▸ **PROBLEM TO WORK ON**: Look through the records below for the line with "ATOM 92 C CA". Return that line and each one after it up to and including the line with "ATOM 116 C CA", exactly.

DATA SUPPLIED section start

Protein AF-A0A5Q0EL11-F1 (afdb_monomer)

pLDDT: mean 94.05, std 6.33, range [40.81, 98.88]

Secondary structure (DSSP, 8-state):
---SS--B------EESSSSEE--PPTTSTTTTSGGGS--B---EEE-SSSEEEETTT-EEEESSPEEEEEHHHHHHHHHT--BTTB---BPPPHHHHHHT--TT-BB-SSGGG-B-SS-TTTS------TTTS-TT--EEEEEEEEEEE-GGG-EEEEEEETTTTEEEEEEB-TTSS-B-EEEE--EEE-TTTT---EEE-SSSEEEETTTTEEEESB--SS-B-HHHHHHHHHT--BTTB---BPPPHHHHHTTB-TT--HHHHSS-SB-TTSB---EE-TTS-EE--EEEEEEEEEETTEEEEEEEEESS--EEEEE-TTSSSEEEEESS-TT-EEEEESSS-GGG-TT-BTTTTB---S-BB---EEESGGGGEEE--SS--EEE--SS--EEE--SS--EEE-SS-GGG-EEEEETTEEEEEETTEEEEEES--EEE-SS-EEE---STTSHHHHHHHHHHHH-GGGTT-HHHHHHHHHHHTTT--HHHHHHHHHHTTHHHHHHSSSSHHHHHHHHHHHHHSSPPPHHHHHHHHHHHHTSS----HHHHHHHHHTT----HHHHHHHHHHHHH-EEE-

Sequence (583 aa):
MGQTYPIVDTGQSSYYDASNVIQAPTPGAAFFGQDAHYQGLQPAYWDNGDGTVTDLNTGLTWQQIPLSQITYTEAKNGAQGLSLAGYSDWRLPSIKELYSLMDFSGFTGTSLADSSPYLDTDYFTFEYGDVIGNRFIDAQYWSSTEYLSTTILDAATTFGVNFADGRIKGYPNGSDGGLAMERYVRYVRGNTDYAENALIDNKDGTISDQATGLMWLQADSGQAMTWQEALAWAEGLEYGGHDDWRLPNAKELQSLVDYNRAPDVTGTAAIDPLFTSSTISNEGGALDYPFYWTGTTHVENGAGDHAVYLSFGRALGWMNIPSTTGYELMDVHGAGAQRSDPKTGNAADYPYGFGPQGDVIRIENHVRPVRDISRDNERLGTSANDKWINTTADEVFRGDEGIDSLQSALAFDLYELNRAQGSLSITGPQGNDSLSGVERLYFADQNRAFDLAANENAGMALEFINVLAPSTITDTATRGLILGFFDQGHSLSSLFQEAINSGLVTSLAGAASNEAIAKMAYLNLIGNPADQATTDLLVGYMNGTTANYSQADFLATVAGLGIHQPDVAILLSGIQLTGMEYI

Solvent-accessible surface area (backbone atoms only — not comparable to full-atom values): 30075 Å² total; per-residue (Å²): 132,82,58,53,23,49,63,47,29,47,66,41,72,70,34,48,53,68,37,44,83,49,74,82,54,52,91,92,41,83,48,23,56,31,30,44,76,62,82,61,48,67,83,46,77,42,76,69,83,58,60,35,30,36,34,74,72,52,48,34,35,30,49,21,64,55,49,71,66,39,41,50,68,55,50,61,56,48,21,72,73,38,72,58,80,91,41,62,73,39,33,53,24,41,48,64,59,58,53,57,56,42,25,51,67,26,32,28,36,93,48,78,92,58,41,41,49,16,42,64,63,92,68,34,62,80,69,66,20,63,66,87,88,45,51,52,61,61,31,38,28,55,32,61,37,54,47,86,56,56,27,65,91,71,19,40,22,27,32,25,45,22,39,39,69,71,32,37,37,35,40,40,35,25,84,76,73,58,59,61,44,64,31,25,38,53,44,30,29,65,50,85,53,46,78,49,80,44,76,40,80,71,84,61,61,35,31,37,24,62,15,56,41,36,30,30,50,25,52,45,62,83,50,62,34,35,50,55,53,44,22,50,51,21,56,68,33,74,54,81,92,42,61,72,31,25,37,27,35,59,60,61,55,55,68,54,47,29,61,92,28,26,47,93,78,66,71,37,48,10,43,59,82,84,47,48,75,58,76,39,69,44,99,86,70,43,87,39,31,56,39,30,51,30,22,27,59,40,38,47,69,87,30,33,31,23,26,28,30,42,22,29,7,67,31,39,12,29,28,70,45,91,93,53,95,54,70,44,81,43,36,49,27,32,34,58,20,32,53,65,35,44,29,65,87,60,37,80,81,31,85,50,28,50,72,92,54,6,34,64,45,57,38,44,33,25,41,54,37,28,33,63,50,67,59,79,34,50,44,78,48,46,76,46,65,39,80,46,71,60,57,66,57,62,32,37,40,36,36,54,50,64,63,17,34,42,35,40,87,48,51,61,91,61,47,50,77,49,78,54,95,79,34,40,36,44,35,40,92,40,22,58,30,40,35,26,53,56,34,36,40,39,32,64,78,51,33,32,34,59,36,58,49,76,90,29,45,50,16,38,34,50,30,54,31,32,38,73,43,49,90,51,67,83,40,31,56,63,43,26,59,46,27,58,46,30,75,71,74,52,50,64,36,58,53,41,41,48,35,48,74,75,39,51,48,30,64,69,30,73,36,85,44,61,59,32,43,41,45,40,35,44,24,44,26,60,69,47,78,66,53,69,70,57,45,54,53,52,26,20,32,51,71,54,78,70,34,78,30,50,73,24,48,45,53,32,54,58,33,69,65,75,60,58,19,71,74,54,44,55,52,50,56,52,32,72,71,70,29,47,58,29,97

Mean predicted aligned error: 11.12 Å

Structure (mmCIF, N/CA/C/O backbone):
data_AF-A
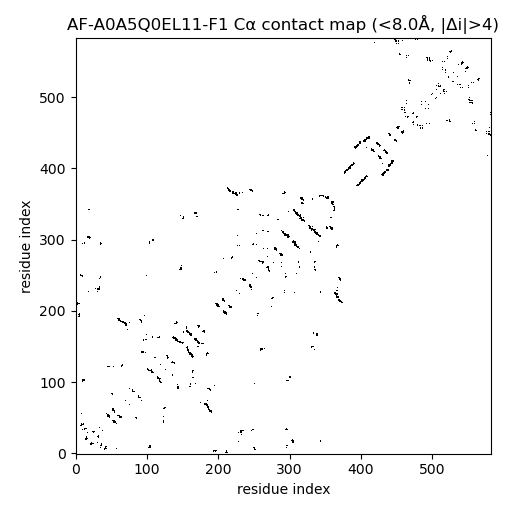0A5Q0EL11-F1
#
_entry.id   AF-A0A5Q0EL11-F1
#
loop_
_atom_site.group_PDB
_atom_site.id
_atom_site.type_symbol
_atom_site.label_atom_id
_atom_site.label_alt_id
_atom_site.label_comp_id
_atom_site.label_asym_id
_atom_site.label_entity_id
_atom_site.label_seq_id
_atom_site.pdbx_PDB_ins_code
_atom_site.Cartn_x
_atom_site.Cartn_y
_atom_site.Cartn_z
_atom_site.occupancy
_atom_site.B_iso_or_equiv
_atom_site.auth_seq_id
_atom_site.auth_comp_id
_atom_site.auth_asym_id
_atom_site.auth_atom_id
_atom_site.pdbx_PDB_model_num
ATOM 1 N N . MET A 1 1 ? -1.669 13.327 -10.793 1.00 40.81 1 MET A N 1
ATOM 2 C CA . MET A 1 1 ? -1.609 14.133 -9.547 1.00 40.81 1 MET A CA 1
ATOM 3 C C . MET A 1 1 ? -1.235 13.183 -8.421 1.00 40.81 1 MET A C 1
ATOM 5 O O . MET A 1 1 ? -1.672 12.044 -8.487 1.00 40.81 1 MET A O 1
ATOM 9 N N . GLY A 1 2 ? -0.387 13.592 -7.471 1.00 64.88 2 GLY A N 1
ATOM 10 C CA . GLY A 1 2 ? 0.011 12.724 -6.352 1.00 64.88 2 GLY A CA 1
ATOM 11 C C . GLY A 1 2 ? -1.162 12.397 -5.419 1.00 64.88 2 GLY A C 1
ATOM 12 O O . GLY A 1 2 ? -2.130 13.153 -5.374 1.00 64.88 2 GLY A O 1
ATOM 13 N N . GLN A 1 3 ? -1.065 11.276 -4.701 1.00 83.88 3 GLN A N 1
ATOM 14 C CA . GLN A 1 3 ? -2.023 10.851 -3.672 1.00 83.88 3 GLN A CA 1
ATOM 15 C C . GLN A 1 3 ? -2.080 11.881 -2.528 1.00 83.88 3 GLN A C 1
ATOM 17 O O . GLN A 1 3 ? -1.035 12.316 -2.043 1.00 83.88 3 GLN A O 1
ATOM 22 N N . THR A 1 4 ? -3.279 12.281 -2.093 1.00 88.75 4 THR A N 1
ATOM 23 C CA . THR A 1 4 ? -3.477 13.202 -0.950 1.00 88.75 4 THR A CA 1
ATOM 24 C C . THR A 1 4 ? -3.516 12.472 0.392 1.00 88.75 4 THR A C 1
ATOM 26 O O . THR A 1 4 ? -3.206 13.063 1.428 1.00 88.75 4 THR A O 1
ATOM 29 N N . TYR A 1 5 ? -3.839 11.177 0.365 1.00 95.19 5 TYR A N 1
ATOM 30 C CA . TYR A 1 5 ? -3.879 10.285 1.517 1.00 95.19 5 TYR A CA 1
ATOM 31 C C . TYR A 1 5 ? -3.026 9.027 1.252 1.00 95.19 5 TYR A C 1
ATOM 33 O O . TYR A 1 5 ? -3.554 7.919 1.196 1.00 95.19 5 TYR A O 1
ATOM 41 N N . PRO A 1 6 ? -1.697 9.162 1.093 1.00 92.25 6 PRO A N 1
ATOM 42 C CA . PRO A 1 6 ? -0.833 7.998 0.942 1.00 92.25 6 PRO A CA 1
ATOM 43 C C . PRO A 1 6 ? -0.841 7.160 2.228 1.00 92.25 6 PRO A C 1
ATOM 45 O O . PRO A 1 6 ? -0.629 7.673 3.335 1.00 92.25 6 PRO A O 1
ATOM 48 N N . ILE A 1 7 ? -1.087 5.859 2.088 1.00 96.69 7 ILE A N 1
ATOM 49 C CA . ILE A 1 7 ? -1.093 4.925 3.215 1.00 96.69 7 ILE A CA 1
ATOM 50 C C . ILE A 1 7 ? 0.318 4.387 3.404 1.00 96.69 7 ILE A C 1
ATOM 52 O O . ILE A 1 7 ? 0.859 3.695 2.546 1.00 96.69 7 ILE A O 1
ATOM 56 N N . VAL A 1 8 ? 0.914 4.732 4.542 1.00 94.75 8 VAL A N 1
ATOM 57 C CA . VAL A 1 8 ? 2.207 4.188 4.953 1.00 94.75 8 VAL A CA 1
ATOM 58 C C . VAL A 1 8 ? 2.028 2.715 5.313 1.00 94.75 8 VAL A C 1
ATOM 60 O O . VAL A 1 8 ? 1.034 2.352 5.938 1.00 94.75 8 VAL A O 1
ATOM 63 N N . ASP A 1 9 ? 2.993 1.884 4.946 1.00 96.06 9 ASP A N 1
ATOM 64 C CA . ASP A 1 9 ? 3.025 0.456 5.238 1.00 96.06 9 ASP A CA 1
ATOM 65 C C . ASP A 1 9 ? 3.012 0.165 6.750 1.00 96.06 9 ASP A C 1
ATOM 67 O O . ASP A 1 9 ? 3.293 1.036 7.586 1.00 96.06 9 ASP A O 1
ATOM 71 N N . THR A 1 10 ? 2.660 -1.062 7.126 1.00 97.25 10 THR A N 1
ATOM 72 C CA . THR A 1 10 ? 2.648 -1.497 8.526 1.00 97.25 10 THR A CA 1
ATOM 73 C C . THR A 1 10 ? 4.049 -1.762 9.071 1.00 97.25 10 THR A C 1
ATOM 75 O O . THR A 1 10 ? 4.187 -1.823 10.287 1.00 97.25 10 THR A O 1
ATOM 78 N N . GLY A 1 11 ? 5.065 -1.924 8.216 1.00 94.81 11 GLY A N 1
ATOM 79 C CA . GLY A 1 11 ? 6.428 -2.300 8.605 1.00 94.81 11 GLY A CA 1
ATOM 80 C C . GLY A 1 11 ? 6.597 -3.804 8.860 1.00 94.81 11 GLY A C 1
ATOM 81 O O . GLY A 1 11 ? 7.685 -4.269 9.217 1.00 94.81 11 GLY A O 1
ATOM 82 N N . GLN A 1 12 ? 5.538 -4.604 8.681 1.00 94.56 12 GLN A N 1
ATOM 83 C CA . GLN A 1 12 ? 5.599 -6.041 8.913 1.00 94.56 12 GLN A CA 1
ATOM 84 C C . GLN A 1 12 ? 6.327 -6.758 7.768 1.00 94.56 12 GLN A C 1
ATOM 86 O O . GLN A 1 12 ? 5.826 -6.894 6.657 1.00 94.56 12 GLN A O 1
ATOM 91 N N . SER A 1 13 ? 7.511 -7.289 8.073 1.00 94.56 13 SER A N 1
ATOM 92 C CA . SER A 1 13 ? 8.372 -8.004 7.114 1.00 94.56 13 SER A CA 1
ATOM 93 C C . SER A 1 13 ? 8.535 -9.500 7.409 1.00 94.56 13 SER A C 1
ATOM 95 O O . SER A 1 13 ? 9.090 -10.245 6.601 1.00 94.56 13 SER A O 1
ATOM 97 N N . SER A 1 14 ? 8.065 -9.960 8.572 1.00 95.69 14 SER A N 1
ATOM 98 C CA . SER A 1 14 ? 8.100 -11.375 8.959 1.00 95.69 14 SER A CA 1
ATOM 99 C C . SER A 1 14 ? 6.845 -12.110 8.498 1.00 95.69 14 SER A C 1
ATOM 101 O O . SER A 1 14 ? 5.743 -11.572 8.559 1.00 95.69 14 SER A O 1
ATOM 103 N N . TYR A 1 15 ? 7.018 -13.367 8.095 1.00 97.56 15 TYR A N 1
ATOM 104 C CA . TYR A 1 15 ? 5.931 -14.255 7.692 1.00 97.56 15 TYR A CA 1
ATOM 105 C C . TYR A 1 15 ? 5.525 -15.141 8.858 1.00 97.56 15 TYR A C 1
ATOM 107 O O . TYR A 1 15 ? 6.389 -15.647 9.574 1.00 97.56 15 TYR A O 1
ATOM 115 N N . TYR A 1 16 ? 4.227 -15.382 9.012 1.00 97.56 16 TYR A N 1
ATOM 116 C CA . TYR A 1 16 ? 3.689 -16.188 10.100 1.00 97.56 16 TYR A CA 1
ATOM 117 C C . TYR A 1 16 ? 2.783 -17.307 9.588 1.00 97.56 16 TYR A C 1
ATOM 119 O O . TYR A 1 16 ? 2.063 -17.130 8.604 1.00 97.56 16 TYR A O 1
ATOM 127 N N . ASP A 1 17 ? 2.809 -18.451 10.274 1.00 97.06 17 ASP A N 1
ATOM 128 C CA . ASP A 1 17 ? 1.736 -19.445 10.201 1.00 97.06 17 ASP A CA 1
ATOM 129 C C . ASP A 1 17 ? 0.635 -19.116 11.235 1.00 97.06 17 ASP A C 1
ATOM 131 O O . ASP A 1 17 ? 0.404 -17.950 11.577 1.00 97.06 17 ASP A O 1
ATOM 135 N N . ALA A 1 18 ? -0.062 -20.137 11.740 1.00 96.25 18 ALA A N 1
ATOM 136 C CA . ALA A 1 18 ? -1.059 -20.003 12.795 1.00 96.25 18 ALA A CA 1
ATOM 137 C C . ALA A 1 18 ? -0.493 -19.539 14.152 1.00 96.25 18 ALA A C 1
ATOM 139 O O . ALA A 1 18 ? -1.288 -19.210 15.027 1.00 96.25 18 ALA A O 1
ATOM 140 N N . SER A 1 19 ? 0.828 -19.561 14.381 1.00 95.44 19 SER A N 1
ATOM 141 C CA . SER A 1 19 ? 1.445 -19.125 15.649 1.00 95.44 19 SER A CA 1
ATOM 142 C C . SER A 1 19 ? 2.916 -18.694 15.559 1.00 95.44 19 SER A C 1
ATOM 144 O O . SER A 1 19 ? 3.374 -17.910 16.389 1.00 95.44 19 SER A O 1
ATOM 146 N N . ASN A 1 20 ? 3.681 -19.212 14.600 1.00 95.75 20 ASN A N 1
ATOM 147 C CA . ASN A 1 20 ? 5.136 -19.100 14.532 1.00 95.75 20 ASN A CA 1
ATOM 148 C C . ASN A 1 20 ? 5.585 -18.261 13.340 1.00 95.75 20 ASN A C 1
ATOM 150 O O . ASN A 1 20 ? 4.916 -18.215 12.310 1.00 95.75 20 ASN A O 1
ATOM 154 N N . VAL A 1 21 ? 6.782 -17.684 13.457 1.00 96.69 21 VAL A N 1
ATOM 155 C CA . VAL A 1 21 ? 7.509 -17.119 12.315 1.00 96.69 21 VAL A CA 1
ATOM 156 C C . VAL A 1 21 ? 7.936 -18.258 11.381 1.00 96.69 21 VAL A C 1
ATOM 158 O O . VAL A 1 21 ? 8.514 -19.254 11.823 1.00 96.69 21 VAL A O 1
ATOM 161 N N . ILE A 1 22 ? 7.682 -18.098 10.087 1.00 97.25 22 ILE A N 1
ATOM 162 C CA . ILE A 1 22 ? 8.015 -19.047 9.022 1.00 97.25 22 ILE A CA 1
ATOM 163 C C . ILE A 1 22 ? 8.853 -18.376 7.926 1.00 97.25 22 ILE A C 1
ATOM 165 O O . ILE A 1 22 ? 9.062 -17.166 7.914 1.00 97.25 22 ILE A O 1
ATOM 169 N N . GLN A 1 23 ? 9.367 -19.181 6.995 1.00 96.81 23 GLN A N 1
ATOM 170 C CA . GLN A 1 23 ? 9.897 -18.658 5.733 1.00 96.81 23 GLN A CA 1
ATOM 171 C C . GLN A 1 23 ? 8.747 -18.194 4.836 1.00 96.81 23 GLN A C 1
ATOM 173 O O . GLN A 1 23 ? 7.634 -18.697 4.985 1.00 96.81 23 GLN A O 1
ATOM 178 N N . ALA A 1 24 ? 9.035 -17.291 3.893 1.00 96.94 24 ALA A N 1
ATOM 179 C CA . ALA A 1 24 ? 8.060 -16.803 2.920 1.00 96.94 24 ALA A CA 1
ATOM 180 C C . ALA A 1 24 ? 7.319 -17.976 2.244 1.00 96.94 24 ALA A C 1
ATOM 182 O O . ALA A 1 24 ? 7.964 -18.794 1.572 1.00 96.94 24 ALA A O 1
ATOM 183 N N . PRO A 1 25 ? 5.993 -18.102 2.437 1.00 95.06 25 PRO A N 1
ATOM 184 C CA . PRO A 1 25 ? 5.191 -19.073 1.707 1.00 95.06 25 PRO A CA 1
ATOM 185 C C . PRO A 1 25 ? 5.287 -18.835 0.197 1.00 95.06 25 PRO A C 1
ATOM 187 O O . PRO A 1 25 ? 5.379 -17.704 -0.269 1.00 95.06 25 PRO A O 1
ATOM 190 N N . THR A 1 26 ? 5.258 -19.904 -0.592 1.00 92.38 26 THR A N 1
ATOM 191 C CA . THR A 1 26 ? 5.158 -19.798 -2.055 1.00 92.38 26 THR A CA 1
ATOM 192 C C . THR A 1 26 ? 3.697 -19.601 -2.479 1.00 92.38 26 THR A C 1
ATOM 194 O O . THR A 1 26 ? 2.814 -20.074 -1.758 1.00 92.38 26 THR A O 1
ATOM 197 N N . PRO A 1 27 ? 3.414 -19.015 -3.660 1.00 93.31 27 PRO A N 1
ATOM 198 C CA . PRO A 1 27 ? 2.051 -18.913 -4.184 1.00 93.31 27 PRO A CA 1
ATOM 199 C C . PRO A 1 27 ? 1.281 -20.242 -4.105 1.00 93.31 27 PRO A C 1
ATOM 201 O O . PRO A 1 27 ? 1.816 -21.303 -4.436 1.00 93.31 27 PRO A O 1
ATOM 204 N N . GLY A 1 28 ? 0.039 -20.190 -3.618 1.00 88.56 28 GLY A N 1
ATOM 205 C CA . GLY A 1 28 ? -0.831 -21.357 -3.414 1.00 88.56 28 GLY A CA 1
ATOM 206 C C . GLY A 1 28 ? -0.553 -22.196 -2.154 1.00 88.56 28 GLY A C 1
ATOM 207 O O . GLY A 1 28 ? -1.306 -23.129 -1.870 1.00 88.56 28 GLY A O 1
ATOM 208 N N . ALA A 1 29 ? 0.498 -21.894 -1.383 1.00 96.00 29 ALA A N 1
ATOM 209 C CA . ALA A 1 29 ? 0.731 -22.519 -0.081 1.00 96.00 29 ALA A CA 1
ATOM 210 C C . ALA A 1 29 ? -0.148 -21.892 1.019 1.00 96.00 29 ALA A C 1
ATOM 212 O O . ALA A 1 29 ? -0.648 -20.776 0.890 1.00 96.00 29 ALA A O 1
ATOM 213 N N . ALA A 1 30 ? -0.310 -22.601 2.140 1.00 97.62 30 ALA A N 1
ATOM 214 C CA . ALA A 1 30 ? -0.980 -22.049 3.317 1.00 97.62 30 ALA A CA 1
ATOM 215 C C . ALA A 1 30 ? -0.273 -20.770 3.803 1.00 97.62 30 ALA A C 1
ATOM 217 O O . ALA A 1 30 ? 0.956 -20.727 3.852 1.00 97.62 30 ALA A O 1
ATOM 218 N N . PHE A 1 31 ? -1.062 -19.764 4.195 1.00 98.06 31 PHE A N 1
ATOM 219 C CA . PHE A 1 31 ? -0.593 -18.460 4.690 1.00 98.06 31 PHE A CA 1
ATOM 220 C C . PHE A 1 31 ? 0.172 -17.590 3.666 1.00 98.06 31 PHE A C 1
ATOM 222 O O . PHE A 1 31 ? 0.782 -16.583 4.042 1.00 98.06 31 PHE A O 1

DATA SUPPLIED section end

▸ **RESPONSE TO THIS TASK**:
ATOM 92 C CA . SER A 1 13 ? 8.372 -8.004 7.114 1.00 94.56 13 SER A CA 1
ATOM 93 C C . SER A 1 13 ? 8.535 -9.500 7.409 1.00 94.56 13 SER A C 1
ATOM 95 O O . SER A 1 13 ? 9.090 -10.245 6.601 1.00 94.56 13 SER A O 1
ATOM 97 N N . SER A 1 14 ? 8.065 -9.960 8.572 1.00 95.69 14 SER A N 1
ATOM 98 C CA . SER A 1 14 ? 8.100 -11.375 8.959 1.00 95.69 14 SER A CA 1
ATOM 99 C C . SER A 1 14 ? 6.845 -12.110 8.498 1.00 95.69 14 SER A C 1
ATOM 101 O O . SER A 1 14 ? 5.743 -11.572 8.559 1.00 95.69 14 SER A O 1
ATOM 103 N N . TYR A 1 15 ? 7.018 -13.367 8.095 1.00 97.56 15 TYR A N 1
ATOM 104 C CA . TYR A 1 15 ? 5.931 -14.255 7.692 1.00 97.56 15 TYR A CA 1
ATOM 105 C C . TYR A 1 15 ? 5.525 -15.141 8.858 1.00 97.56 15 TYR A C 1
ATOM 107 O O . TYR A 1 15 ? 6.389 -15.647 9.574 1.00 97.56 15 TYR A O 1
ATOM 115 N N . TYR A 1 16 ? 4.227 -15.382 9.012 1.00 97.56 16 TYR A N 1
ATOM 116 C CA . TYR A 1 16 ? 3.689 -16.188 10.100 1.00 97.56 16 TYR A CA 1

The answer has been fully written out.